MATERIAL FOR THE TASK -
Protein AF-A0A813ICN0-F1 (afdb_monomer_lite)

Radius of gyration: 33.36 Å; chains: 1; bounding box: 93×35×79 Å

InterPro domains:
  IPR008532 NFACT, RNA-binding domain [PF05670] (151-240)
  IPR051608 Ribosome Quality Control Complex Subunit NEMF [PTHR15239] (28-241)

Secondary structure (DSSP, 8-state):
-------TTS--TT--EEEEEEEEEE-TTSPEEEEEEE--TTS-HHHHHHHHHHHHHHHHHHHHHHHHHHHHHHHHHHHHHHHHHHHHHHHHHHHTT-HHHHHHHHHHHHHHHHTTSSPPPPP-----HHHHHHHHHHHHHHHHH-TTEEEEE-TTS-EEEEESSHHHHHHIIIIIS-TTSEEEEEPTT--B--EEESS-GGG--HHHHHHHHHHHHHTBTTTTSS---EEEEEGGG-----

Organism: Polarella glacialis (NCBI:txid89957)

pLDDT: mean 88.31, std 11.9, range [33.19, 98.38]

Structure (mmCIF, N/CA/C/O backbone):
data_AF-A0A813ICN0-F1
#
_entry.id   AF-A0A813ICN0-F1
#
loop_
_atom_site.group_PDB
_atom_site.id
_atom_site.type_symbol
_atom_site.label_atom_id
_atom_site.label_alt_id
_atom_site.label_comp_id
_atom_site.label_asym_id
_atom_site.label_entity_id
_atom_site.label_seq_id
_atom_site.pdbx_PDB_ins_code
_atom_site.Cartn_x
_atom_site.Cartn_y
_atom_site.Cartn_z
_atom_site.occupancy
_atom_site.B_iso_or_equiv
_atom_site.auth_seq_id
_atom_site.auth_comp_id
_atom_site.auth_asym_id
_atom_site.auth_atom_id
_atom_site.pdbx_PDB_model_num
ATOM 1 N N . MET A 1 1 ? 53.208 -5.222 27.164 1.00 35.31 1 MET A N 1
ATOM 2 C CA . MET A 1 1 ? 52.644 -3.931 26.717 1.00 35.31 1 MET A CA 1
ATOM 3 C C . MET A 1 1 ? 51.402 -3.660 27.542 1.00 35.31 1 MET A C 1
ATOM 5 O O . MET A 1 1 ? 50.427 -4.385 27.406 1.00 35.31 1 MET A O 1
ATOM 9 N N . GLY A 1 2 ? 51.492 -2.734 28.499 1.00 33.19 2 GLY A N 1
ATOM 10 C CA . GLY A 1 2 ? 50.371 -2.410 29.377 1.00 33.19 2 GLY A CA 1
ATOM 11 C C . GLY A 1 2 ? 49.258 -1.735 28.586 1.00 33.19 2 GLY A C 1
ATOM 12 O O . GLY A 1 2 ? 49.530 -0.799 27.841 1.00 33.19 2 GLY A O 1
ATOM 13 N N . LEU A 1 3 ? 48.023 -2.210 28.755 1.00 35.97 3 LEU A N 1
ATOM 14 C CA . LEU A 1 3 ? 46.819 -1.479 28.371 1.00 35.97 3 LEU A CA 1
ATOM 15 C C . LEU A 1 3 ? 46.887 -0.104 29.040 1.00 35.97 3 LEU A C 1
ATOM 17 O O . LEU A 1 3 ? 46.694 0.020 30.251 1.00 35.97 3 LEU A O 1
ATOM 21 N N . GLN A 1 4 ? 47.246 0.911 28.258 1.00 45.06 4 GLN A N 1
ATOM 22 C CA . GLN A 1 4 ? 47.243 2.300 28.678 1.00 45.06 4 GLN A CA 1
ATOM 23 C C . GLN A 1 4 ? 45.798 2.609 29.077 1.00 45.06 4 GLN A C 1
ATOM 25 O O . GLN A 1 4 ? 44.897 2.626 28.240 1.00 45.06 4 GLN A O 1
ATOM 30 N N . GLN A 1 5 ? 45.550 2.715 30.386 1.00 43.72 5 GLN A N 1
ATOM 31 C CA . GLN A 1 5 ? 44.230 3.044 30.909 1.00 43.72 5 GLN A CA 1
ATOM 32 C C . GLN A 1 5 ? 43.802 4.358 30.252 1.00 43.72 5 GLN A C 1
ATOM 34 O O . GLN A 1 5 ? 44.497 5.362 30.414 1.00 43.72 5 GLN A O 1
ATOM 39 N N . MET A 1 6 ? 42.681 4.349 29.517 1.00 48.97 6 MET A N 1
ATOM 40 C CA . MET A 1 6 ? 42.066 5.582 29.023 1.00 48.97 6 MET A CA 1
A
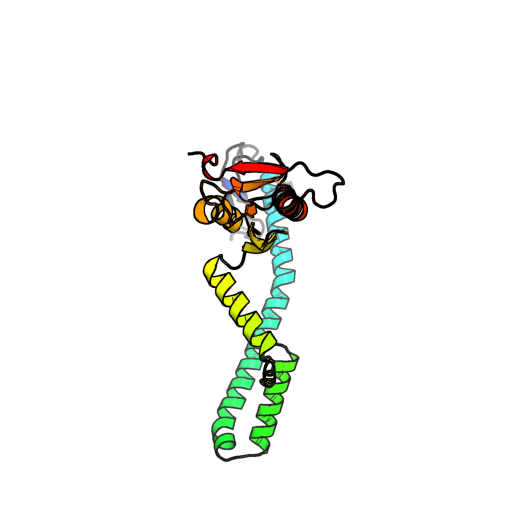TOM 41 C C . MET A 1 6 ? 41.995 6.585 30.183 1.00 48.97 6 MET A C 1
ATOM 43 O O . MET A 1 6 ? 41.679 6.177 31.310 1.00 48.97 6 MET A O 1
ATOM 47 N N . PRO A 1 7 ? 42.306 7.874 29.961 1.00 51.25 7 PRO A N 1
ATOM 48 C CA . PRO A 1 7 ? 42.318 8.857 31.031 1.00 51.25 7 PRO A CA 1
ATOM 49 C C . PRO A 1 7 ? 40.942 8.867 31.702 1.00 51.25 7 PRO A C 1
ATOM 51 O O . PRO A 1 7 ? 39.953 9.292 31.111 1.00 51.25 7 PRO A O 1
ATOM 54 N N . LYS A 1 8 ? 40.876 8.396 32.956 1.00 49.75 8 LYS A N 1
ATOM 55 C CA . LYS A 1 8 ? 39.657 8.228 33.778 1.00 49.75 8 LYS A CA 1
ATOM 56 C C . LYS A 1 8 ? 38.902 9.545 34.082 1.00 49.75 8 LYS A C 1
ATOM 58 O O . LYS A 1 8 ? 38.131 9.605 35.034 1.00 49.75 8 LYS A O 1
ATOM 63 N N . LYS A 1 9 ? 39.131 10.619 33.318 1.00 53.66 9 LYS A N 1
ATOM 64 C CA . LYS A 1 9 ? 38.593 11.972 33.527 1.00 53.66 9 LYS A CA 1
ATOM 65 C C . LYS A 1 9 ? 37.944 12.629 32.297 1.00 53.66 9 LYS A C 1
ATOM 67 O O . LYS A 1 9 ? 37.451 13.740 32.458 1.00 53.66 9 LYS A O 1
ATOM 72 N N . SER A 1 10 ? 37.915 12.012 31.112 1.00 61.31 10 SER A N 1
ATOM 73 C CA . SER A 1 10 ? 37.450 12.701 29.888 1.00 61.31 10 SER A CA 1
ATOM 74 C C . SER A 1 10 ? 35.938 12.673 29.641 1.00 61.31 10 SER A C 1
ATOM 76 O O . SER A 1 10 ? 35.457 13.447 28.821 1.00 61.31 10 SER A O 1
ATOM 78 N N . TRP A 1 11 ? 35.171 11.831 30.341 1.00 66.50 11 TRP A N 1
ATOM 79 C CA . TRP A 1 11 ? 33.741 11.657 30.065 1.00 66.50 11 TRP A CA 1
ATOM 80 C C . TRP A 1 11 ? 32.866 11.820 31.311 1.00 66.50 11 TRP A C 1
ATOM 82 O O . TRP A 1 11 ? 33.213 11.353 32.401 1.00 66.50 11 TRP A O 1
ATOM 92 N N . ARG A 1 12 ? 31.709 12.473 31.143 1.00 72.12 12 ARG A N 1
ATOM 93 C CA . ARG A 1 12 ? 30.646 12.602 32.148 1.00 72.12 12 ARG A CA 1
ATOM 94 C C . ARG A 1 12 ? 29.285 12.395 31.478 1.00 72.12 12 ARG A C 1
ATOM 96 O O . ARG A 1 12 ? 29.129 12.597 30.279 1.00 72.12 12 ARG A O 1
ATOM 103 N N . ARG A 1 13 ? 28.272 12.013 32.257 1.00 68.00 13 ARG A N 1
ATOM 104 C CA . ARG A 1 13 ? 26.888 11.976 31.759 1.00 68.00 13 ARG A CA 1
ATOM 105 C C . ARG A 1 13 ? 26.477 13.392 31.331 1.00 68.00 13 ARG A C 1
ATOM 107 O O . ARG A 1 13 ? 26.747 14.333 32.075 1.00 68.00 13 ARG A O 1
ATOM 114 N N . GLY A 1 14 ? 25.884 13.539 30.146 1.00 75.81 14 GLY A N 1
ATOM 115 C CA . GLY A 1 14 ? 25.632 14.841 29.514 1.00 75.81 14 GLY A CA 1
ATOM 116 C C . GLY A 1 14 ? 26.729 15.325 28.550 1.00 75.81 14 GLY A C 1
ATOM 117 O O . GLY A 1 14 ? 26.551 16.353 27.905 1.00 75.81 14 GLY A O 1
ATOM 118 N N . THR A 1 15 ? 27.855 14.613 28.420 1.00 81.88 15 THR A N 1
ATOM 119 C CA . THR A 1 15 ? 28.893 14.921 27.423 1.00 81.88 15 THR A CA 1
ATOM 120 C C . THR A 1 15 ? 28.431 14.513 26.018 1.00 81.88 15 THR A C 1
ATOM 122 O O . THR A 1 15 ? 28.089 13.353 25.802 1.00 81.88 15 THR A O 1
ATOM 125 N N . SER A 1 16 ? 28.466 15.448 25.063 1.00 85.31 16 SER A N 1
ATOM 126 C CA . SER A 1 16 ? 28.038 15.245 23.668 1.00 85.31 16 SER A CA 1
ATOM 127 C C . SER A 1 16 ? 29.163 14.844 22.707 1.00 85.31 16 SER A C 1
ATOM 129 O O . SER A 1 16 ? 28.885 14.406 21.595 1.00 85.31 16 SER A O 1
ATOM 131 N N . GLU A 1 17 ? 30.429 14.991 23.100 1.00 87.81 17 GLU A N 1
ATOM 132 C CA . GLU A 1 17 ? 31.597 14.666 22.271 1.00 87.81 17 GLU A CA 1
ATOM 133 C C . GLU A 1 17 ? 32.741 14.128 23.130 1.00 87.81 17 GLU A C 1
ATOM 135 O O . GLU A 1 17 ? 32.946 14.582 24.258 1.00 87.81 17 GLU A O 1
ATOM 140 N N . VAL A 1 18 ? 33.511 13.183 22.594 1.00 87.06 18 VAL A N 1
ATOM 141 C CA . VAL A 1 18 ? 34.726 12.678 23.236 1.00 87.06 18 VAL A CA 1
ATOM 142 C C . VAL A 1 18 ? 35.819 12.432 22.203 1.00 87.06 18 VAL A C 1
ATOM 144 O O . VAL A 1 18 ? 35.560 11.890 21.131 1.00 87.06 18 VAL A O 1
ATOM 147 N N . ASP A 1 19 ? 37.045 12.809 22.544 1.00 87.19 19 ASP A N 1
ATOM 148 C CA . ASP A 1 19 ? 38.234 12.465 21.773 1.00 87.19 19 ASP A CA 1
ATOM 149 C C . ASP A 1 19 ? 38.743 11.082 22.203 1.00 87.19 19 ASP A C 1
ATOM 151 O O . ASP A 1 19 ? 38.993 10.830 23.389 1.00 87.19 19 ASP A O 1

EXERCISE DETAILS - Retype, in the same exact form, the lines of the material above from the line holding "ATOM 21 N N" through the line holding "ATOM 31 C CA".

THE ANSWER -
ATOM 21 N N . GLN A 1 4 ? 47.246 0.911 28.258 1.00 45.06 4 GLN A N 1
ATOM 22 C CA . GLN A 1 4 ? 47.243 2.300 28.678 1.00 45.06 4 GLN A CA 1
ATOM 23 C C . GLN A 1 4 ? 45.798 2.609 29.077 1.00 45.06 4 GLN A C 1
ATOM 25 O O . GLN A 1 4 ? 44.897 2.626 28.240 1.00 45.06 4 GLN A O 1
ATOM 30 N N . GLN A 1 5 ? 45.550 2.715 30.386 1.00 43.72 5 GLN A N 1
ATOM 31 C CA . GLN A 1 5 ? 44.230 3.044 30.909 1.00 43.72 5 GLN A CA 1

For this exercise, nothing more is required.